Under the old 1917 Code of Canon Law, the pope did not have to name a coadjutor cum jure succesionis ("with the right of succession"). In practice, popes sometimes appointed coadjutors without the right of succession. These coadjutors usually served in large archdioceses. They might hold other important posts within the Catholic Church, or might be auxiliary bishops that the pope wanted to honor with the title of coadjutor.

For example, Pope Paul VI in 1965 appointed Auxiliary Bishop John J. Maguire as coadjutor of the Archdiocese of New York, one of the largest archdioceses in the United States, to assist Cardinal Francis Spellman. However, the pope denied Maguire the right to succeed Spellman, who died in 1967.

== Eastern Catholic Churches ==
Some sui juris Eastern Catholic Churches also appoint coadjutors. However, the selection process differs among the churches.

- The patriarchal or major archiepiscopal synods of the larger sui juris ritual churches typically elect their coadjutors, with papal assent.
- The pope typically appoints the coadjutors in the smaller sui juris ritual churches.

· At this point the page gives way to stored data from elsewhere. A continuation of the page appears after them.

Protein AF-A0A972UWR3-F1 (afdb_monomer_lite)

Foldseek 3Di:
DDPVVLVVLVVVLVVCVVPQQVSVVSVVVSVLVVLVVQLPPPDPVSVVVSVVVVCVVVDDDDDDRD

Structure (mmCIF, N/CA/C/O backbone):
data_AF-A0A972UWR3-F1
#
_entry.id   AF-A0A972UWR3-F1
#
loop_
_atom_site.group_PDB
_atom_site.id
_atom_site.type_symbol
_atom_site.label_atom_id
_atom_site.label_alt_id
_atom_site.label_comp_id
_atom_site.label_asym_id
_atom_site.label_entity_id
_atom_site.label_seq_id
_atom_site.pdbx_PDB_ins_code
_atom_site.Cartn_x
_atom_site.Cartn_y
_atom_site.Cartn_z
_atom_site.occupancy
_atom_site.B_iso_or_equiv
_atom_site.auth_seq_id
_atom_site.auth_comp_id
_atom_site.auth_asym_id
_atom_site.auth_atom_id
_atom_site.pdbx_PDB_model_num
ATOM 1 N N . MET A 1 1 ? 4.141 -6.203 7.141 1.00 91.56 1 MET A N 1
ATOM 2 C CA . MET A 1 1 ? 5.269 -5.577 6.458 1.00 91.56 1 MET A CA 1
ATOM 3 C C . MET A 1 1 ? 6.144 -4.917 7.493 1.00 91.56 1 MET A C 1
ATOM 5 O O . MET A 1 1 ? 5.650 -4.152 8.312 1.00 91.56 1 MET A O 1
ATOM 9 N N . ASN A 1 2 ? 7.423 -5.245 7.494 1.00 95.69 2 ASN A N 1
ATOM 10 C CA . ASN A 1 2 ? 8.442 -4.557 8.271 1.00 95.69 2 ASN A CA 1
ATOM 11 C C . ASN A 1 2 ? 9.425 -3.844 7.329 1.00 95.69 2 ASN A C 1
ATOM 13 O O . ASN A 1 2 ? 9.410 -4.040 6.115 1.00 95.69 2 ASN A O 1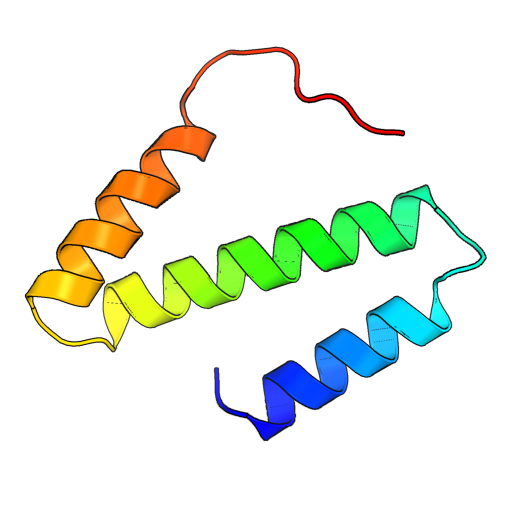
ATOM 17 N N . LEU A 1 3 ? 10.305 -3.019 7.895 1.00 96.75 3 LEU A N 1
ATOM 18 C CA . LEU A 1 3 ? 11.251 -2.226 7.110 1.00 96.75 3 LEU A CA 1
ATOM 19 C C . LEU A 1 3 ? 12.199 -3.082 6.251 1.00 96.75 3 LEU A C 1
ATOM 21 O O . LEU A 1 3 ? 12.608 -2.640 5.183 1.00 96.75 3 LEU A O 1
ATOM 25 N N . LYS A 1 4 ? 12.558 -4.294 6.693 1.00 98.00 4 LYS A N 1
ATOM 26 C CA . LYS A 1 4 ? 13.430 -5.194 5.926 1.00 98.00 4 LYS A CA 1
ATOM 27 C C . LYS A 1 4 ? 12.719 -5.709 4.673 1.00 98.00 4 LYS A C 1
ATOM 29 O O . LYS A 1 4 ? 13.314 -5.689 3.604 1.00 98.00 4 LYS A O 1
ATOM 34 N N . GLU A 1 5 ? 11.463 -6.129 4.807 1.00 97.44 5 GLU A N 1
ATOM 35 C CA . GLU A 1 5 ? 10.627 -6.578 3.683 1.00 97.44 5 GLU A CA 1
ATOM 36 C C . GLU A 1 5 ? 10.429 -5.451 2.665 1.00 97.44 5 GLU A C 1
ATOM 38 O O . GLU A 1 5 ? 10.674 -5.652 1.481 1.00 97.44 5 GLU A O 1
ATOM 43 N N . ILE A 1 6 ? 10.098 -4.244 3.139 1.00 98.00 6 ILE A N 1
ATOM 44 C CA . ILE A 1 6 ? 9.923 -3.063 2.278 1.00 98.00 6 ILE A CA 1
ATOM 45 C C . ILE A 1 6 ? 11.217 -2.749 1.520 1.00 98.00 6 ILE A C 1
ATOM 47 O O . ILE A 1 6 ? 11.188 -2.548 0.312 1.00 98.00 6 ILE A O 1
ATOM 51 N N . LYS A 1 7 ? 12.374 -2.755 2.197 1.00 98.44 7 LYS A N 1
ATOM 52 C CA . LYS A 1 7 ? 13.672 -2.527 1.540 1.00 98.44 7 LYS A CA 1
ATOM 53 C C . LYS A 1 7 ? 13.984 -3.574 0.470 1.00 98.44 7 LYS A C 1
ATOM 55 O O . LYS A 1 7 ? 14.541 -3.220 -0.561 1.00 98.44 7 LYS A O 1
ATOM 60 N N . ALA A 1 8 ? 13.642 -4.840 0.713 1.00 98.00 8 ALA A N 1
ATOM 61 C CA . ALA A 1 8 ? 13.840 -5.903 -0.268 1.00 98.00 8 ALA A CA 1
ATOM 62 C C . ALA A 1 8 ? 12.944 -5.711 -1.502 1.00 98.00 8 ALA A C 1
ATOM 64 O O . ALA A 1 8 ? 13.423 -5.849 -2.621 1.00 98.00 8 ALA A O 1
ATOM 65 N N . MET A 1 9 ? 11.678 -5.331 -1.306 1.00 97.69 9 MET A N 1
ATOM 66 C CA . MET A 1 9 ? 10.749 -5.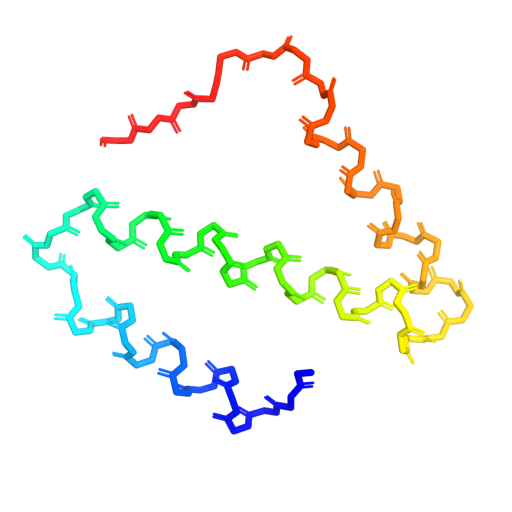034 -2.402 1.00 97.69 9 MET A CA 1
ATOM 67 C C . MET A 1 9 ? 11.206 -3.824 -3.226 1.00 97.69 9 MET A C 1
ATOM 69 O O . MET A 1 9 ? 11.225 -3.898 -4.448 1.00 97.69 9 MET A O 1
ATOM 73 N N . VAL A 1 10 ? 11.667 -2.751 -2.575 1.00 98.38 10 VAL A N 1
ATOM 74 C CA . VAL A 1 10 ? 12.237 -1.579 -3.266 1.00 98.38 10 VAL A CA 1
ATOM 75 C C . VAL A 1 10 ? 13.471 -1.955 -4.090 1.00 98.38 10 VAL A C 1
ATOM 77 O O . VAL A 1 10 ? 13.594 -1.520 -5.229 1.00 98.38 10 VAL A O 1
ATOM 80 N N . ALA A 1 11 ? 14.368 -2.787 -3.553 1.00 98.19 11 ALA A N 1
ATOM 81 C CA . ALA A 1 11 ? 15.530 -3.260 -4.306 1.00 98.19 11 ALA A CA 1
ATOM 82 C C . ALA A 1 11 ? 15.132 -4.131 -5.513 1.00 98.19 11 ALA A C 1
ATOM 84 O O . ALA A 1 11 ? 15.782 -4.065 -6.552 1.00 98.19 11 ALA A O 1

The coadjutor of an eparchy, archeparchy, or metropolis has the respective status of an eparch, archeparch, or metropolitan.

==Anglican communion==
In some provinces of the Anglican Communion, a bishop coadjutor (the form usually used) is a bishop elected or appointed to follow the current diocesan bishop upon the incumbent's death or retirement.

In the Episcopal Church in the United States of America, when a diocesan bishop announces their intent to retire, they normally call for a special diocesan convention to elect a bishop coadjutor. The bishop coadjutor and diocesan bishop then serve jointly until the diocesan bishop dies or retires. The coadjutor automatically becomes the diocesan bishop.

A "bishop suffragan" is elected to assist the diocesan bishop under his direction, but without the inherent right of succession.

There have been bishops coadjutor in the Anglican Church of Australia without the right of succession to the diocesan see.